MATERIAL PROVIDED:

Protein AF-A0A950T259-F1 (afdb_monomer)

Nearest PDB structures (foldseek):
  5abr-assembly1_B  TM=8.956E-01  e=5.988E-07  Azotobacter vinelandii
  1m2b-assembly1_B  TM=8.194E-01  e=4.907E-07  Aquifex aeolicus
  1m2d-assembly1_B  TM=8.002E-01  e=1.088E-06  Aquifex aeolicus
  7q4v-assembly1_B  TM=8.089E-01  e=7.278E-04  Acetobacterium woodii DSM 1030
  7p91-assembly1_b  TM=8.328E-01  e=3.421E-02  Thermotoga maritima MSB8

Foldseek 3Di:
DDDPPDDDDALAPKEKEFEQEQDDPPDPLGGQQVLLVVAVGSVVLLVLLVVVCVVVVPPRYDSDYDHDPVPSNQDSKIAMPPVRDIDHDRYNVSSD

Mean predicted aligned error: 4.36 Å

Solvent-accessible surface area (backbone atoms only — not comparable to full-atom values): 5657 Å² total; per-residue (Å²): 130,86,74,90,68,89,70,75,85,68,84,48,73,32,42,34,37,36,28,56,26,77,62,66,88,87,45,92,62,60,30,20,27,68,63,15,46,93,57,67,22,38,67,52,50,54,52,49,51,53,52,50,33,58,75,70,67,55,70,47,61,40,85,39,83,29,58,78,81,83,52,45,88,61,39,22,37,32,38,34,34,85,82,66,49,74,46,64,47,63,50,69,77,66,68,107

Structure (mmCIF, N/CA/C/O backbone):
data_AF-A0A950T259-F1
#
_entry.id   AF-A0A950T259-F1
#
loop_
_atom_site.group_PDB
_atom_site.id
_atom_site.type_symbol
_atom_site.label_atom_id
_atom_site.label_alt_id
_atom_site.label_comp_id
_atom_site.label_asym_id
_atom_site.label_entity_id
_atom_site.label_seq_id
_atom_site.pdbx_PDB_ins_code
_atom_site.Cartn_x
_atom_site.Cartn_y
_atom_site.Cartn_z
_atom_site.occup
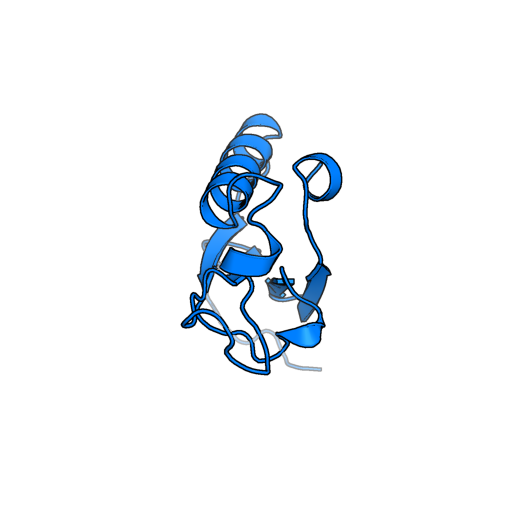ancy
_atom_site.B_iso_or_equiv
_atom_site.auth_seq_id
_atom_site.auth_comp_id
_atom_site.auth_asym_id
_atom_site.auth_atom_id
_atom_site.pdbx_PDB_model_num
ATOM 1 N N . MET A 1 1 ? -27.817 -11.553 4.652 1.00 42.81 1 MET A N 1
ATOM 2 C CA . MET A 1 1 ? -27.176 -10.567 5.546 1.00 42.81 1 MET A CA 1
ATOM 3 C C . MET A 1 1 ? -26.557 -11.367 6.670 1.00 42.81 1 MET A C 1
ATOM 5 O O . MET A 1 1 ? -27.305 -12.013 7.392 1.00 42.81 1 MET A O 1
ATOM 9 N N . ALA A 1 2 ? -25.228 -11.483 6.708 1.00 48.38 2 ALA A N 1
ATOM 10 C CA . ALA A 1 2 ? -24.569 -12.284 7.733 1.00 48.38 2 ALA A CA 1
ATOM 11 C C . ALA A 1 2 ? -24.910 -11.691 9.106 1.00 48.38 2 ALA A C 1
ATOM 13 O O . ALA A 1 2 ? -24.665 -10.515 9.359 1.00 48.38 2 ALA A O 1
ATOM 14 N N . SER A 1 3 ? -25.551 -12.501 9.945 1.00 54.34 3 SER A N 1
ATOM 15 C CA . SER A 1 3 ? -25.679 -12.251 11.375 1.00 54.34 3 SER A CA 1
ATOM 16 C C . SER A 1 3 ? -24.269 -12.029 11.924 1.00 54.34 3 SER A C 1
ATOM 18 O O . SER A 1 3 ? -23.402 -12.878 11.720 1.00 54.34 3 SER A O 1
ATOM 20 N N . ALA A 1 4 ? -24.025 -10.881 12.562 1.00 62.06 4 ALA A N 1
ATOM 21 C CA . ALA A 1 4 ? -22.800 -10.642 13.317 1.00 62.06 4 ALA A CA 1
ATOM 22 C C . ALA A 1 4 ? -22.807 -11.587 14.530 1.00 62.06 4 ALA A C 1
ATOM 24 O O . ALA A 1 4 ? -23.363 -11.291 15.586 1.00 62.06 4 ALA A O 1
ATOM 25 N N . SER A 1 5 ? -22.300 -12.793 14.301 1.00 68.50 5 SER A N 1
ATOM 26 C CA . SER A 1 5 ? -22.298 -13.921 15.221 1.00 68.50 5 SER A CA 1
ATOM 27 C C . SER A 1 5 ? -21.062 -13.826 16.112 1.00 68.50 5 SER A C 1
ATOM 29 O O . SER A 1 5 ? -19.966 -14.054 15.623 1.00 68.50 5 SER A O 1
ATOM 31 N N . ALA A 1 6 ? -21.253 -13.530 17.401 1.00 75.00 6 ALA A N 1
ATOM 32 C CA . ALA A 1 6 ? -20.371 -13.867 18.534 1.00 75.00 6 ALA A CA 1
ATOM 33 C C . ALA A 1 6 ? -18.874 -13.468 18.507 1.00 75.00 6 ALA A C 1
ATOM 35 O O . ALA A 1 6 ? -18.168 -13.784 19.467 1.00 75.00 6 ALA A O 1
ATOM 36 N N . ASP A 1 7 ? -18.380 -12.775 17.482 1.00 78.12 7 ASP A N 1
ATOM 37 C CA . ASP A 1 7 ? -16.963 -12.425 17.399 1.00 78.12 7 ASP A CA 1
ATOM 38 C C . ASP A 1 7 ? -16.578 -11.352 18.434 1.00 78.12 7 ASP A C 1
ATOM 40 O O . ASP A 1 7 ? -17.342 -10.410 18.687 1.00 78.12 7 ASP A O 1
ATOM 44 N N . PRO A 1 8 ? -15.392 -11.473 19.063 1.00 82.44 8 PRO A N 1
ATOM 45 C CA . PRO A 1 8 ? -14.900 -10.469 19.993 1.00 82.44 8 PRO A CA 1
ATOM 46 C C . PRO A 1 8 ? -14.690 -9.127 19.283 1.00 82.44 8 PRO A C 1
ATOM 48 O O . PRO A 1 8 ? -14.479 -9.067 18.071 1.00 82.44 8 PRO A O 1
ATOM 51 N N . ARG A 1 9 ? -14.693 -8.034 20.060 1.00 87.00 9 ARG A N 1
ATOM 52 C CA . ARG A 1 9 ? -14.382 -6.698 19.532 1.00 87.00 9 ARG A CA 1
ATOM 53 C C . ARG A 1 9 ? -13.045 -6.744 18.788 1.00 87.00 9 ARG A C 1
ATOM 55 O O . ARG A 1 9 ? -12.048 -7.210 19.341 1.00 87.00 9 ARG A O 1
ATOM 62 N N . LEU A 1 10 ? -13.040 -6.237 17.558 1.00 90.19 10 LEU A N 1
ATOM 63 C CA . LEU A 1 10 ? -11.838 -6.161 16.742 1.00 90.19 10 LEU A CA 1
ATOM 64 C C . LEU A 1 10 ? -10.784 -5.286 17.429 1.00 90.19 10 LEU A C 1
ATOM 66 O O . LEU A 1 10 ? -11.104 -4.242 17.994 1.00 90.19 10 LEU A O 1
ATOM 70 N N . PHE A 1 11 ? -9.522 -5.714 17.373 1.00 91.88 11 PHE A N 1
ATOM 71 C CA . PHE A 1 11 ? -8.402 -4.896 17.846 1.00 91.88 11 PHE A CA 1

WHAT TO PRODUCE: Leave out the pictures and repeat exactly the lines from the first line of the data through the line containing "ATOM 10 C CA". Add nothing else.

TASK RESULT:
Protein AF-A0A950T259-F1 (afdb_monomer)

Nearest PDB structures (foldseek):
  5abr-assembly1_B  TM=8.956E-01  e=5.988E-07  Azotobacter vinelandii
  1m2b-assembly1_B  TM=8.194E-01  e=4.907E-07  Aquifex aeolicus
  1m2d-assembly1_B  TM=8.002E-01  e=1.088E-06  Aquifex aeolicus
  7q4v-assembly1_B  TM=8.089E-01  e=7.278E-04  Acetobacterium woodii DSM 1030
  7p91-assembly1_b  TM=8.328E-01  e=3.421E-02  Thermotoga maritima MSB8

Foldseek 3Di:
DDDPPDDDDALAPKEKEFEQEQDDPPDPLGGQQVLLVVAVGSVVLLVLLVVVCVVVVPPRYDSDYDHDPVPSNQDSKIAMPPVRDIDHDRYNVSSD

Mean predicted aligned error: 4.36 Å

Solvent-accessible surface area (backbone atoms only — not comparable to full-atom values): 5657 Å² total; per-residue (Å²): 130,86,74,90,68,89,70,75,85,68,84,48,73,32,42,34,37,36,28,56,26,77,62,66,88,87,45,92,62,60,30,20,27,68,63,15,46,93,57,67,22,38,67,52,50,54,52,49,51,53,52,50,33,58,75,70,67,55,70,47,61,40,85,39,83,29,58,78,81,83,52,45,88,61,39,22,37,32,38,34,34,85,82,66,49,74,46,64,47,63,50,69,77,66,68,107

Structure (mmCIF, N/CA/C/O backbone):
data_AF-A0A950T259-F1
#
_entry.id   AF-A0A950T259-F1
#
loop_
_atom_site.group_PDB
_atom_site.id
_atom_site.type_symbol
_atom_site.label_atom_id
_atom_site.label_alt_id
_atom_site.label_comp_id
_atom_site.label_asym_id
_atom_site.label_entity_id
_atom_site.label_seq_id
_atom_site.pdbx_PDB_ins_code
_atom_site.Cartn_x
_atom_site.Cartn_y
_atom_site.Cartn_z
_atom_site.occup
ancy
_atom_site.B_iso_or_equiv
_atom_site.auth_seq_id
_atom_site.auth_comp_id
_atom_site.auth_asym_id
_atom_site.auth_atom_id
_atom_site.pdbx_PDB_model_num
ATOM 1 N N . MET A 1 1 ? -27.817 -11.553 4.652 1.00 42.81 1 MET A N 1
ATOM 2 C CA . MET A 1 1 ? -27.176 -10.567 5.546 1.00 42.81 1 MET A CA 1
ATOM 3 C C . MET A 1 1 ? -26.557 -11.367 6.670 1.00 42.81 1 MET A C 1
ATOM 5 O O . MET A 1 1 ? -27.305 -12.013 7.392 1.00 42.81 1 MET A O 1
ATOM 9 N N . ALA A 1 2 ? -25.228 -11.483 6.708 1.00 48.38 2 ALA A N 1
ATOM 10 C CA . ALA A 1 2 ? -24.569 -12.284 7.733 1.00 48.38 2 ALA A CA 1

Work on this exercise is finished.